(Data extracted from a collection)
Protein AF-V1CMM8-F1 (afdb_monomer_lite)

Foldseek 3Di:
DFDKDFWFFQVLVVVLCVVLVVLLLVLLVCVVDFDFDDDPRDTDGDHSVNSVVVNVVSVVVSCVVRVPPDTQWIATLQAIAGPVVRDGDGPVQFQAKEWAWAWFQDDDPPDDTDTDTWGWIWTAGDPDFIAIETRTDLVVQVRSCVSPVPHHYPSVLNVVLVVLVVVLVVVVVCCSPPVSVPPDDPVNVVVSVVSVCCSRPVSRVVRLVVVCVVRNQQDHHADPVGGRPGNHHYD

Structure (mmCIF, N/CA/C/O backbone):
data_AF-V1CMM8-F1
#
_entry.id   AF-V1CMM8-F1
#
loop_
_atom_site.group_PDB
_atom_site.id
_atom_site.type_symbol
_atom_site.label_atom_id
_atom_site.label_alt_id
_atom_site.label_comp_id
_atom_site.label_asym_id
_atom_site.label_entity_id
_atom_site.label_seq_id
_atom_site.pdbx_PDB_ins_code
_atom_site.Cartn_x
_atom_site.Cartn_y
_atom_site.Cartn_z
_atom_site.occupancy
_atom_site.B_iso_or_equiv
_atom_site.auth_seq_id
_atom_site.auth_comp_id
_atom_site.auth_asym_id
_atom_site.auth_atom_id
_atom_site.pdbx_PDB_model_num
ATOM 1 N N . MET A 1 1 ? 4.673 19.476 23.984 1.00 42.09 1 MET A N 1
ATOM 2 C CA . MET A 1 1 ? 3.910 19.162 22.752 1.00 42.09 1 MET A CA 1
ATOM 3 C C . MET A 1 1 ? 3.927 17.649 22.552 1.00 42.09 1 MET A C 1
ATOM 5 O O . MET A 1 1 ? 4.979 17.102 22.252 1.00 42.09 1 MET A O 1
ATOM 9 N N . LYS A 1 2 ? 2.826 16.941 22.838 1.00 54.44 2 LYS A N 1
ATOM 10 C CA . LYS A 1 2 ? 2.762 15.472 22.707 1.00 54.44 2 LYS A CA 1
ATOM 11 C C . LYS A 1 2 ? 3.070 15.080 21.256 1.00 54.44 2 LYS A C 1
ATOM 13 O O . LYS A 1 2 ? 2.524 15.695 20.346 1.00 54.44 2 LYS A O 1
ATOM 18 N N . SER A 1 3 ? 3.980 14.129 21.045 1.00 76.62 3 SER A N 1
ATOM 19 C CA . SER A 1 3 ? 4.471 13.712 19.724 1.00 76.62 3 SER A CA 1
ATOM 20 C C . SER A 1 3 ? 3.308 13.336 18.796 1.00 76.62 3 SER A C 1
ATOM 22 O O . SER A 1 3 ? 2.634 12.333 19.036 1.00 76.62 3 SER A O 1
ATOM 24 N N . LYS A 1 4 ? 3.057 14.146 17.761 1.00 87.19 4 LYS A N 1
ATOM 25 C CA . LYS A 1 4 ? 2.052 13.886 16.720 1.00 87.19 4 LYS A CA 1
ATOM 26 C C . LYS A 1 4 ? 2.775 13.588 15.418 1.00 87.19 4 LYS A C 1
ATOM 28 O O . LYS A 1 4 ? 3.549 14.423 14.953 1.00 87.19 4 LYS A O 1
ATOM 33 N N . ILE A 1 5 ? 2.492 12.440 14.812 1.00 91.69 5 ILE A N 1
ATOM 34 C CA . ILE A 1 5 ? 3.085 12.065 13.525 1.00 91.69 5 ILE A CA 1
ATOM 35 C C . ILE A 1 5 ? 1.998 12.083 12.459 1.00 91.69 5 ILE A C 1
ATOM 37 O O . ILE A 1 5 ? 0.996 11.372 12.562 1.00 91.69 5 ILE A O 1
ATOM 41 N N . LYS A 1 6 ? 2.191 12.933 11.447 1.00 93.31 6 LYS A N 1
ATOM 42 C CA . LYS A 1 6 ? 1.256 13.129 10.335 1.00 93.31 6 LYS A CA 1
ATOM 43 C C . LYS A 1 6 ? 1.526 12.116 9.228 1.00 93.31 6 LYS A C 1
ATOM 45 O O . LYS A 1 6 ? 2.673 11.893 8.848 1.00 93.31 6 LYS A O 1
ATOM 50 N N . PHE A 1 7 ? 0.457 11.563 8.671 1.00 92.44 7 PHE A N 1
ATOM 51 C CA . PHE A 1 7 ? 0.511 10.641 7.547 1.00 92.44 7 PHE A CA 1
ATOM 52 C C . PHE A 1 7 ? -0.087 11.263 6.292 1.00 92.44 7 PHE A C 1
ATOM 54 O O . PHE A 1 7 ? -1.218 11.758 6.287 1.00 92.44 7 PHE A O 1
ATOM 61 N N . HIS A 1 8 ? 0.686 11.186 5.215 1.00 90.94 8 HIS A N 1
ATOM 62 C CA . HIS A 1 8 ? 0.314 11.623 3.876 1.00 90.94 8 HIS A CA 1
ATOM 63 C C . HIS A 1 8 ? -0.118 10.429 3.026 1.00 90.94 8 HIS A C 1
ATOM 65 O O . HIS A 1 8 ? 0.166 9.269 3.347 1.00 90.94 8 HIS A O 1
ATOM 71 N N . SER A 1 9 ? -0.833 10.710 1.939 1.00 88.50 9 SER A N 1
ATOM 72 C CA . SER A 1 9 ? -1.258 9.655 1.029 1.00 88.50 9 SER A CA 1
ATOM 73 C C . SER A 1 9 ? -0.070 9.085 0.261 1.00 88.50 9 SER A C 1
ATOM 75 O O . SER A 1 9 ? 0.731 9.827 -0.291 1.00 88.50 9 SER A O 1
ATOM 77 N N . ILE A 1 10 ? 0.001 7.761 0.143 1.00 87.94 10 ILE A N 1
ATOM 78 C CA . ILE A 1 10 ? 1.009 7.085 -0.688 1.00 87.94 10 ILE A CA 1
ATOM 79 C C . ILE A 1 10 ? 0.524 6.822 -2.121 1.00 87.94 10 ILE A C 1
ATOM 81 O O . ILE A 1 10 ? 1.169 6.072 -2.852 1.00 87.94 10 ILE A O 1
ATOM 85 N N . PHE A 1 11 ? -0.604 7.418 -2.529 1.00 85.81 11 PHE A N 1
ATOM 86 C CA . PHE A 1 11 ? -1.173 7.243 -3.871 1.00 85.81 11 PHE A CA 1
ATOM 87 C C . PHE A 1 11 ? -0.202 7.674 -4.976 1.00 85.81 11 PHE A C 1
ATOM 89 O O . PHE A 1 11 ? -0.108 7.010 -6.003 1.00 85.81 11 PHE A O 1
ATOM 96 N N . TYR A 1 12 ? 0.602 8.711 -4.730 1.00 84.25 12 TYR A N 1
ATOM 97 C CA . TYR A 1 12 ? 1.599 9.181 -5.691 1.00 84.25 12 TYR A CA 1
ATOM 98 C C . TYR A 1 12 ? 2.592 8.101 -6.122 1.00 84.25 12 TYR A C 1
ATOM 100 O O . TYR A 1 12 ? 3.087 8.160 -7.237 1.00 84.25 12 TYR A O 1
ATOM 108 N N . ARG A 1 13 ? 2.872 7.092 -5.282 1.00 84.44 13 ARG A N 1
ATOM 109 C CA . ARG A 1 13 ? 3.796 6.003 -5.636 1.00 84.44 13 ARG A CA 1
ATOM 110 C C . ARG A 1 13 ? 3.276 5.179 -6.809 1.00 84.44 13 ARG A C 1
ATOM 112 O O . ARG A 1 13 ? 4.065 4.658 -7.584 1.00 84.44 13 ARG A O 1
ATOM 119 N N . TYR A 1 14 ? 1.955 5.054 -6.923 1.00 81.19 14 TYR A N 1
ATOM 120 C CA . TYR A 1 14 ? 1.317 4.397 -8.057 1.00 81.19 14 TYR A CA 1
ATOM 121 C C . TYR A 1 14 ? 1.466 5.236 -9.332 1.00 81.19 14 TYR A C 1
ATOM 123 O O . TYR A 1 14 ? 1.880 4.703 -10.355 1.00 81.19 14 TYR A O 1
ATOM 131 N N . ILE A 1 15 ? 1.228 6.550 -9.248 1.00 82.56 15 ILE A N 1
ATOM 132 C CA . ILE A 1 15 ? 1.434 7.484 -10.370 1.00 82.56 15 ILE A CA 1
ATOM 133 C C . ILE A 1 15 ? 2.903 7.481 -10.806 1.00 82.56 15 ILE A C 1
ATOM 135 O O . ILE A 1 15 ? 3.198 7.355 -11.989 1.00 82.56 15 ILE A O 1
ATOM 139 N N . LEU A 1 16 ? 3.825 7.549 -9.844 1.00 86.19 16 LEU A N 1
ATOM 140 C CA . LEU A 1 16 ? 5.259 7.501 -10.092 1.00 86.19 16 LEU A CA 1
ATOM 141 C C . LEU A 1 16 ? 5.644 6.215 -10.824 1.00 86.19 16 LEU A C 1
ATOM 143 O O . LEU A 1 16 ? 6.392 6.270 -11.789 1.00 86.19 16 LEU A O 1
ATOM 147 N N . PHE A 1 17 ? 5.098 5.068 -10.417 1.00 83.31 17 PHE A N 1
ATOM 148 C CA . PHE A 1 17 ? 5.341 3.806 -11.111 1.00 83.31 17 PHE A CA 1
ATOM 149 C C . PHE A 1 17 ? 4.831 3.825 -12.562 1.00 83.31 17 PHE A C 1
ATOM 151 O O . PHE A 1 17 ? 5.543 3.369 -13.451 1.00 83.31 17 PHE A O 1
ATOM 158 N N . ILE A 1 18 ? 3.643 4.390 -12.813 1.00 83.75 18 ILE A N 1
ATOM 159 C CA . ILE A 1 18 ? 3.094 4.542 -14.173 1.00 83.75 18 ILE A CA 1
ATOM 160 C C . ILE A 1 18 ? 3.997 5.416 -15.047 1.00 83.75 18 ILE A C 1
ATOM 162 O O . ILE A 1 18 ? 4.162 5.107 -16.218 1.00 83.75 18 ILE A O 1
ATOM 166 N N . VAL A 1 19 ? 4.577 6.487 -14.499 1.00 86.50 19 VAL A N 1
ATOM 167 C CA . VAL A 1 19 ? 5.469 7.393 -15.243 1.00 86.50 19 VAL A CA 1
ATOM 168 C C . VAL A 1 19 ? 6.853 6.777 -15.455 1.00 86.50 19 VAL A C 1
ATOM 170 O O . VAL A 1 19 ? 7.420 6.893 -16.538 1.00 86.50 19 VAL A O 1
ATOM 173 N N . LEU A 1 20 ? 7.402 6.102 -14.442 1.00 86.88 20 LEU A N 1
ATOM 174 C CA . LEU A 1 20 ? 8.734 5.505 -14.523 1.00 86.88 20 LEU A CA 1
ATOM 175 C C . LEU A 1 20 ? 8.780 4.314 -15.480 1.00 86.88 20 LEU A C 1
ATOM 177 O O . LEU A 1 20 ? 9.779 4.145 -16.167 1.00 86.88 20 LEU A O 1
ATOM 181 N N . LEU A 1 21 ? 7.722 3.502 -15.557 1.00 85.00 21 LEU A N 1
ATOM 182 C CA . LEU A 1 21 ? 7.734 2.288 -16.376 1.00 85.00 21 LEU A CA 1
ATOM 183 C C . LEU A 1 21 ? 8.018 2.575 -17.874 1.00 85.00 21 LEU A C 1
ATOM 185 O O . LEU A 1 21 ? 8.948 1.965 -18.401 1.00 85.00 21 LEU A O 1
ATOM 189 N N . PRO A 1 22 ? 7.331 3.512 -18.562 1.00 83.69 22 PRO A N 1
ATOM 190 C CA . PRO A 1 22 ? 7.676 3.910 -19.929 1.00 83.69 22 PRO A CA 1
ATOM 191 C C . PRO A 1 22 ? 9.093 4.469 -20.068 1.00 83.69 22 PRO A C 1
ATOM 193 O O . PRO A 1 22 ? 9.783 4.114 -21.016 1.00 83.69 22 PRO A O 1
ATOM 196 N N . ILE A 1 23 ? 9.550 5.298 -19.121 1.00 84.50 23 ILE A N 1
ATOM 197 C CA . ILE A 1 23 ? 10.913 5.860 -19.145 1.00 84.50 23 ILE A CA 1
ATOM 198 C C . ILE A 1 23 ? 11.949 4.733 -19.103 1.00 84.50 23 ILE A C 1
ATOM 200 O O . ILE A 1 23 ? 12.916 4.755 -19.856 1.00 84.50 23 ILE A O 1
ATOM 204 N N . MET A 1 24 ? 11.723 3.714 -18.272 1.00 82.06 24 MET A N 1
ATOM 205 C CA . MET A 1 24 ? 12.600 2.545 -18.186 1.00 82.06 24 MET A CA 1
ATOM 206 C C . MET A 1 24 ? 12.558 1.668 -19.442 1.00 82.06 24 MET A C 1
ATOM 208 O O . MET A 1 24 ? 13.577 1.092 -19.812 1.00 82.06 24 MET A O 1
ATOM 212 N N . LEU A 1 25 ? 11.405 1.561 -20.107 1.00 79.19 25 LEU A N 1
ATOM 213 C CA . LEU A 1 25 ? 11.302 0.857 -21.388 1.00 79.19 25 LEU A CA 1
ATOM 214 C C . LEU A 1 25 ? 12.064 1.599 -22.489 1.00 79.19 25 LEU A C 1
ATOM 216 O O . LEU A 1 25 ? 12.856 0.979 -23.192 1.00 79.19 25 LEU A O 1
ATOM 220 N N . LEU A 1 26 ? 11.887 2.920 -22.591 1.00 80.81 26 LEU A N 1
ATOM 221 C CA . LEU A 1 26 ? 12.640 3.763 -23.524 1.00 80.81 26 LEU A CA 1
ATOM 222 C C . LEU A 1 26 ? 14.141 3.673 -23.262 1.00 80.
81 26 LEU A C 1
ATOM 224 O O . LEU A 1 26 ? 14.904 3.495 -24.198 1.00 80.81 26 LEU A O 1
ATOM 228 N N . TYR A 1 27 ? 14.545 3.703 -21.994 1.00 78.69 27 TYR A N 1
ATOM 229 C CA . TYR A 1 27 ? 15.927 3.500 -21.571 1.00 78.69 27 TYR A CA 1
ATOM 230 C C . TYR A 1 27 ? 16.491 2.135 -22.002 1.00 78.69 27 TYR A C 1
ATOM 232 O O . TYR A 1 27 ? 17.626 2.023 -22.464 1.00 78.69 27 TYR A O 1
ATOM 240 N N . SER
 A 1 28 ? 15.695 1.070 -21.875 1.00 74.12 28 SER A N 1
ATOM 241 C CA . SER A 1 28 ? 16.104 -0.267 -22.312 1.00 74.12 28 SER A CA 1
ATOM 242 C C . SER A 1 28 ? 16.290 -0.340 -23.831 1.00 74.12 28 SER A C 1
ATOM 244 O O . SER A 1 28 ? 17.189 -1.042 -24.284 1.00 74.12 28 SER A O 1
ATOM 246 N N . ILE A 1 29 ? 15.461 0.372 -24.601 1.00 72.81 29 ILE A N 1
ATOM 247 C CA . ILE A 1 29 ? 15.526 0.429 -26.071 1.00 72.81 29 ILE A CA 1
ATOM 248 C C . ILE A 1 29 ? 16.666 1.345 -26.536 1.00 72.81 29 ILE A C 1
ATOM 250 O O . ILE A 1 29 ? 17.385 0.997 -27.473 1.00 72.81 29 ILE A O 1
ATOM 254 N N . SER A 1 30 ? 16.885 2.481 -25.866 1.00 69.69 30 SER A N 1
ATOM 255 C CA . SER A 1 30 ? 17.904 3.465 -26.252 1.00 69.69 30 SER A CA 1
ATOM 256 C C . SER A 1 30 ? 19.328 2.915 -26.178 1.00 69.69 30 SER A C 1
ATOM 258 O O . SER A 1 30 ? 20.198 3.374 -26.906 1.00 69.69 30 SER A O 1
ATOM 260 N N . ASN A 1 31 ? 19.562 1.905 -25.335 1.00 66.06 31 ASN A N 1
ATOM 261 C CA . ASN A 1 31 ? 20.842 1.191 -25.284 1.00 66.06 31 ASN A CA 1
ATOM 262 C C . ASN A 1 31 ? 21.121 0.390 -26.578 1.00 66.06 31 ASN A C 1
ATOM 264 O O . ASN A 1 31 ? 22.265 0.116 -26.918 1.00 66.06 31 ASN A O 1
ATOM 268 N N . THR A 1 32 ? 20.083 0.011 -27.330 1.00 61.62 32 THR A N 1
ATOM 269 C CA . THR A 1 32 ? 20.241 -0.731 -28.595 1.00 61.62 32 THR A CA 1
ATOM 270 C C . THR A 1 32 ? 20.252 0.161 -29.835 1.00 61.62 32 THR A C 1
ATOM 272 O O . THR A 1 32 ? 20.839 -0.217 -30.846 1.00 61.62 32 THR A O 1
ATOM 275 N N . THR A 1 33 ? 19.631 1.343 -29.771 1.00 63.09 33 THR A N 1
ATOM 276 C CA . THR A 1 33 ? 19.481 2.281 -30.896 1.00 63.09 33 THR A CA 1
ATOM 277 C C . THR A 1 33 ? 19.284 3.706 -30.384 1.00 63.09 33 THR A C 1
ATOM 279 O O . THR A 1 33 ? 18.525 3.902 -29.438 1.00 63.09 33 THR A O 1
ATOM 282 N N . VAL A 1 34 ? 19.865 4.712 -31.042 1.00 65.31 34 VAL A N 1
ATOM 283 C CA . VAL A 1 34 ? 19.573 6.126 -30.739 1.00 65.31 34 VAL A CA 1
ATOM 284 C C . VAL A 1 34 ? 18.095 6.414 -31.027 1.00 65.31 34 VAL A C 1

--

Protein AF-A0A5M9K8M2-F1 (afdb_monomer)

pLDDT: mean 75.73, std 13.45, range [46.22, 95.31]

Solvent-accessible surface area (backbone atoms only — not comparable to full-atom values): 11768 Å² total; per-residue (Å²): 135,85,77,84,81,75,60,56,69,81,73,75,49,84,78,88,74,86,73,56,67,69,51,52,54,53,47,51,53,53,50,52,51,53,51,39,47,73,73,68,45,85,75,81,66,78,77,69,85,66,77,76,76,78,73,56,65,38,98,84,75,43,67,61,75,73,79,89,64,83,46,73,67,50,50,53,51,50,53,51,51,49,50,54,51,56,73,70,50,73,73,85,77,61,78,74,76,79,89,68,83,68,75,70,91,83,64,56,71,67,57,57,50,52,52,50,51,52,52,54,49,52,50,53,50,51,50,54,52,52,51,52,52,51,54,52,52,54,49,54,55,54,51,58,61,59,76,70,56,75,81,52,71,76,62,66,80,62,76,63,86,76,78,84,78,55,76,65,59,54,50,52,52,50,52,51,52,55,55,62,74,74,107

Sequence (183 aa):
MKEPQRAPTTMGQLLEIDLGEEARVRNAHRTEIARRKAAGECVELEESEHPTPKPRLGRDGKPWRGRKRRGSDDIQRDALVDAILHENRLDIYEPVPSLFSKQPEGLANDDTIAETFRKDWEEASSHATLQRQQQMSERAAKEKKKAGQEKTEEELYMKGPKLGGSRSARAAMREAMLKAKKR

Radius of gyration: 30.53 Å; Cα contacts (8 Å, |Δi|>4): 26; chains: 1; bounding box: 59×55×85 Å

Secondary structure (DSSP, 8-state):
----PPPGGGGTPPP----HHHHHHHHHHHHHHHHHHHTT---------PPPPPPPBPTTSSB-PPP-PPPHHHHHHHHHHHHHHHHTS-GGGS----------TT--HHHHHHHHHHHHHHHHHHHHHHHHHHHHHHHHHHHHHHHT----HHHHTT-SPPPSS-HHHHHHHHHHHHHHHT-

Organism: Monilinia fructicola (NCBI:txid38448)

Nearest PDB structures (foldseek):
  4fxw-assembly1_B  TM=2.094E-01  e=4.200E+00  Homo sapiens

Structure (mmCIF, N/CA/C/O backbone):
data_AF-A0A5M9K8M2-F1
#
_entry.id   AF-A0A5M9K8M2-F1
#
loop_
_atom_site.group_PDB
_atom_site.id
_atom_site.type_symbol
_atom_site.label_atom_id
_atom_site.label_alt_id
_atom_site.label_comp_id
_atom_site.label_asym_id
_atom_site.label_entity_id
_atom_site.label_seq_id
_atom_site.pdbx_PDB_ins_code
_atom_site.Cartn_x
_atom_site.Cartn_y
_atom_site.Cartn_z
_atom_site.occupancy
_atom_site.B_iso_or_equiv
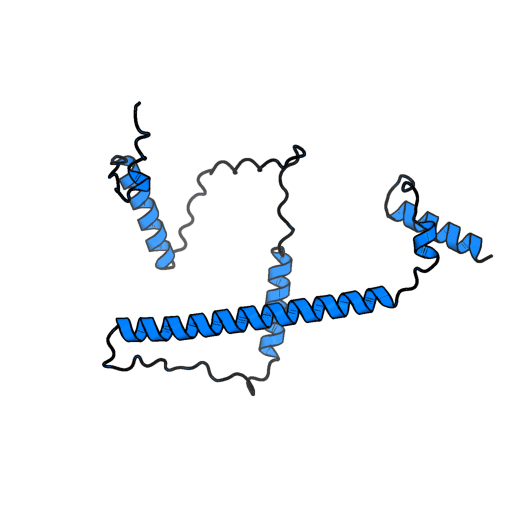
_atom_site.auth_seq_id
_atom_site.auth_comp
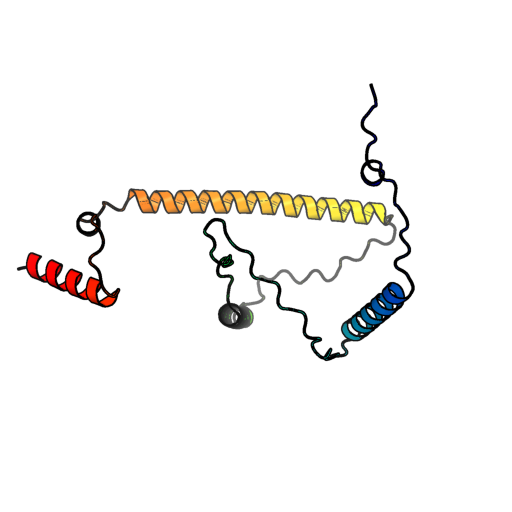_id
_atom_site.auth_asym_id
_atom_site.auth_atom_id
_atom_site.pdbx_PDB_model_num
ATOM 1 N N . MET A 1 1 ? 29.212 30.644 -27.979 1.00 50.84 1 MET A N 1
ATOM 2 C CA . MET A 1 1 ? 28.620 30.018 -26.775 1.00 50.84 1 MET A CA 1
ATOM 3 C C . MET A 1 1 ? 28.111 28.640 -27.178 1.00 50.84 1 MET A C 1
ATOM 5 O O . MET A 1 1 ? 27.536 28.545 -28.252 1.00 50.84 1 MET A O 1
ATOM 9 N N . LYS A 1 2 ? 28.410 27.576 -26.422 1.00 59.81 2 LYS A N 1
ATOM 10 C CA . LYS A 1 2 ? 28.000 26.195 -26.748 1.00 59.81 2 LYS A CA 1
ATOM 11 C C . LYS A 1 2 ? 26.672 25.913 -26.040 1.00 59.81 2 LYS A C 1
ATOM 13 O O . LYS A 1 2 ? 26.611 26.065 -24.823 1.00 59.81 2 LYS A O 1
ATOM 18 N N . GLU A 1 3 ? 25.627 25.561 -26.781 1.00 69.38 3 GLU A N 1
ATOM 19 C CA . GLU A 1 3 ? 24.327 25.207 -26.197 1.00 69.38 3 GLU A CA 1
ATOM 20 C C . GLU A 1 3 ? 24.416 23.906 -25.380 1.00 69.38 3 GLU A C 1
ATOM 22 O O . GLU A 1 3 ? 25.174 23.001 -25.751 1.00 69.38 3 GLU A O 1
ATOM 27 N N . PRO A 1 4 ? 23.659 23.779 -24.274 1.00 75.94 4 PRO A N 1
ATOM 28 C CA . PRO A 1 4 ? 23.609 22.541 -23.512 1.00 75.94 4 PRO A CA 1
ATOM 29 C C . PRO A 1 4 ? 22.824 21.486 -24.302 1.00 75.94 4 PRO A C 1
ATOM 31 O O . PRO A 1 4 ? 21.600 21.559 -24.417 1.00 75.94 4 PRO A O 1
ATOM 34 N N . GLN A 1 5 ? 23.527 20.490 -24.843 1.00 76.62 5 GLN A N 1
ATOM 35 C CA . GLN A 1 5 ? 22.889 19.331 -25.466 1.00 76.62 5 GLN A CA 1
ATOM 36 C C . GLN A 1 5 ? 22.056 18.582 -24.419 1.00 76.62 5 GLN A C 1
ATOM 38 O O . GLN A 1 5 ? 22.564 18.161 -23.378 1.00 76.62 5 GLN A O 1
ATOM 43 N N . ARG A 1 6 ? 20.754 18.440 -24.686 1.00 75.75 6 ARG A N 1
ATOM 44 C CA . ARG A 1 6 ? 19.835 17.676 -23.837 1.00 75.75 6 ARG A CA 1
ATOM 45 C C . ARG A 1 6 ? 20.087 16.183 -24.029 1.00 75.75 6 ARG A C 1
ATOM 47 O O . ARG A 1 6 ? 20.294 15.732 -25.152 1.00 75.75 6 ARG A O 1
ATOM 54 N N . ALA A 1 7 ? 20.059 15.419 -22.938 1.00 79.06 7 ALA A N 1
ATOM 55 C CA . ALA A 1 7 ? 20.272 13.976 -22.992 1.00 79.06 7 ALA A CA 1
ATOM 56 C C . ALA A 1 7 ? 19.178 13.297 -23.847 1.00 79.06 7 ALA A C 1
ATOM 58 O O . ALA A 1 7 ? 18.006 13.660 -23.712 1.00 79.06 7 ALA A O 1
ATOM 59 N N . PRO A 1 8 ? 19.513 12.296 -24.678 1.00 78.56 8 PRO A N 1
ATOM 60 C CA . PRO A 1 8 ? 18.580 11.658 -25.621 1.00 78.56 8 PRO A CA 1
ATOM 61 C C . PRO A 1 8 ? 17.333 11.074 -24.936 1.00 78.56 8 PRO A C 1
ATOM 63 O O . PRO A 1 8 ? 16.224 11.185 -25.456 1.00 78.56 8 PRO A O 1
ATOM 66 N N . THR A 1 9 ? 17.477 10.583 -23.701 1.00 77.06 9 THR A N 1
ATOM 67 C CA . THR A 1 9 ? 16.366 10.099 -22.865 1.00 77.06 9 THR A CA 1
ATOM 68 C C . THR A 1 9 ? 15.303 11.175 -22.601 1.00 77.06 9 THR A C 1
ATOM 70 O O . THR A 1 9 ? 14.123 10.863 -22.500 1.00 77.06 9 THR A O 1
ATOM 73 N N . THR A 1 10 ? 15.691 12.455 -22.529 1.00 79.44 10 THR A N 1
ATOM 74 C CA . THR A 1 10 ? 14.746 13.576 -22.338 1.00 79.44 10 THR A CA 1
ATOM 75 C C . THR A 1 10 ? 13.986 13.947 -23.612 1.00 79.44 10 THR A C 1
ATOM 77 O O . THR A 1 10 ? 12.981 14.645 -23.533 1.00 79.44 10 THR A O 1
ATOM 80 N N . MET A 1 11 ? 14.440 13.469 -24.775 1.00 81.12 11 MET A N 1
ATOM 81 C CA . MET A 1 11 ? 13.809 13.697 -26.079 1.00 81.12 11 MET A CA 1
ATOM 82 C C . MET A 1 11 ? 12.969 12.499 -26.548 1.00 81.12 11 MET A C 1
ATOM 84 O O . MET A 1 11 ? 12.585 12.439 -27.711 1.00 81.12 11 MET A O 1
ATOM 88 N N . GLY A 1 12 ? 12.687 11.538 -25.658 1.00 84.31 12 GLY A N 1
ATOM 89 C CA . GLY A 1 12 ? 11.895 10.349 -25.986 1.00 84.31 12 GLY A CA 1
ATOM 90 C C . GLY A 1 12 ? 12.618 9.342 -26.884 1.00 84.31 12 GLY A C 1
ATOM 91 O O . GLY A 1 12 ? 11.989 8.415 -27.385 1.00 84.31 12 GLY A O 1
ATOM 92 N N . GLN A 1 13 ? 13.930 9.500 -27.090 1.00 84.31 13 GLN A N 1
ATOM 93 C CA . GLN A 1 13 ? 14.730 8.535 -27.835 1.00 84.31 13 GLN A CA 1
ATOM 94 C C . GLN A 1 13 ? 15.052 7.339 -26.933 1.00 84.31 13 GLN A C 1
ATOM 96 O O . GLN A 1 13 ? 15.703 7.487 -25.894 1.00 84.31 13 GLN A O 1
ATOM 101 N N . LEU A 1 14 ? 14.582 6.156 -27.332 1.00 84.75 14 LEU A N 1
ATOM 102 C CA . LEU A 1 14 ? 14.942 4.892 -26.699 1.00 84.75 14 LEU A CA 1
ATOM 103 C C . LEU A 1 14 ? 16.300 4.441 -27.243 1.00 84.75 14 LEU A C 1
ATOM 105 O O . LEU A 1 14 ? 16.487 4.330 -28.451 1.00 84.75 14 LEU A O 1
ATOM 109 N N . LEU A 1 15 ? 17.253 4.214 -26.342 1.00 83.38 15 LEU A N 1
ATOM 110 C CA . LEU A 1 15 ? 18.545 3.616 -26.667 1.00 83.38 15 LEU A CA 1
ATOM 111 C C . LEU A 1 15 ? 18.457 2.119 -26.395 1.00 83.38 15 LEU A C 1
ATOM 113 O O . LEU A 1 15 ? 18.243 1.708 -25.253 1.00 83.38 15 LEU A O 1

-- Activity --
Please say how many lines in the entries hold the string "Protein". Give only the number.

-- Result --
2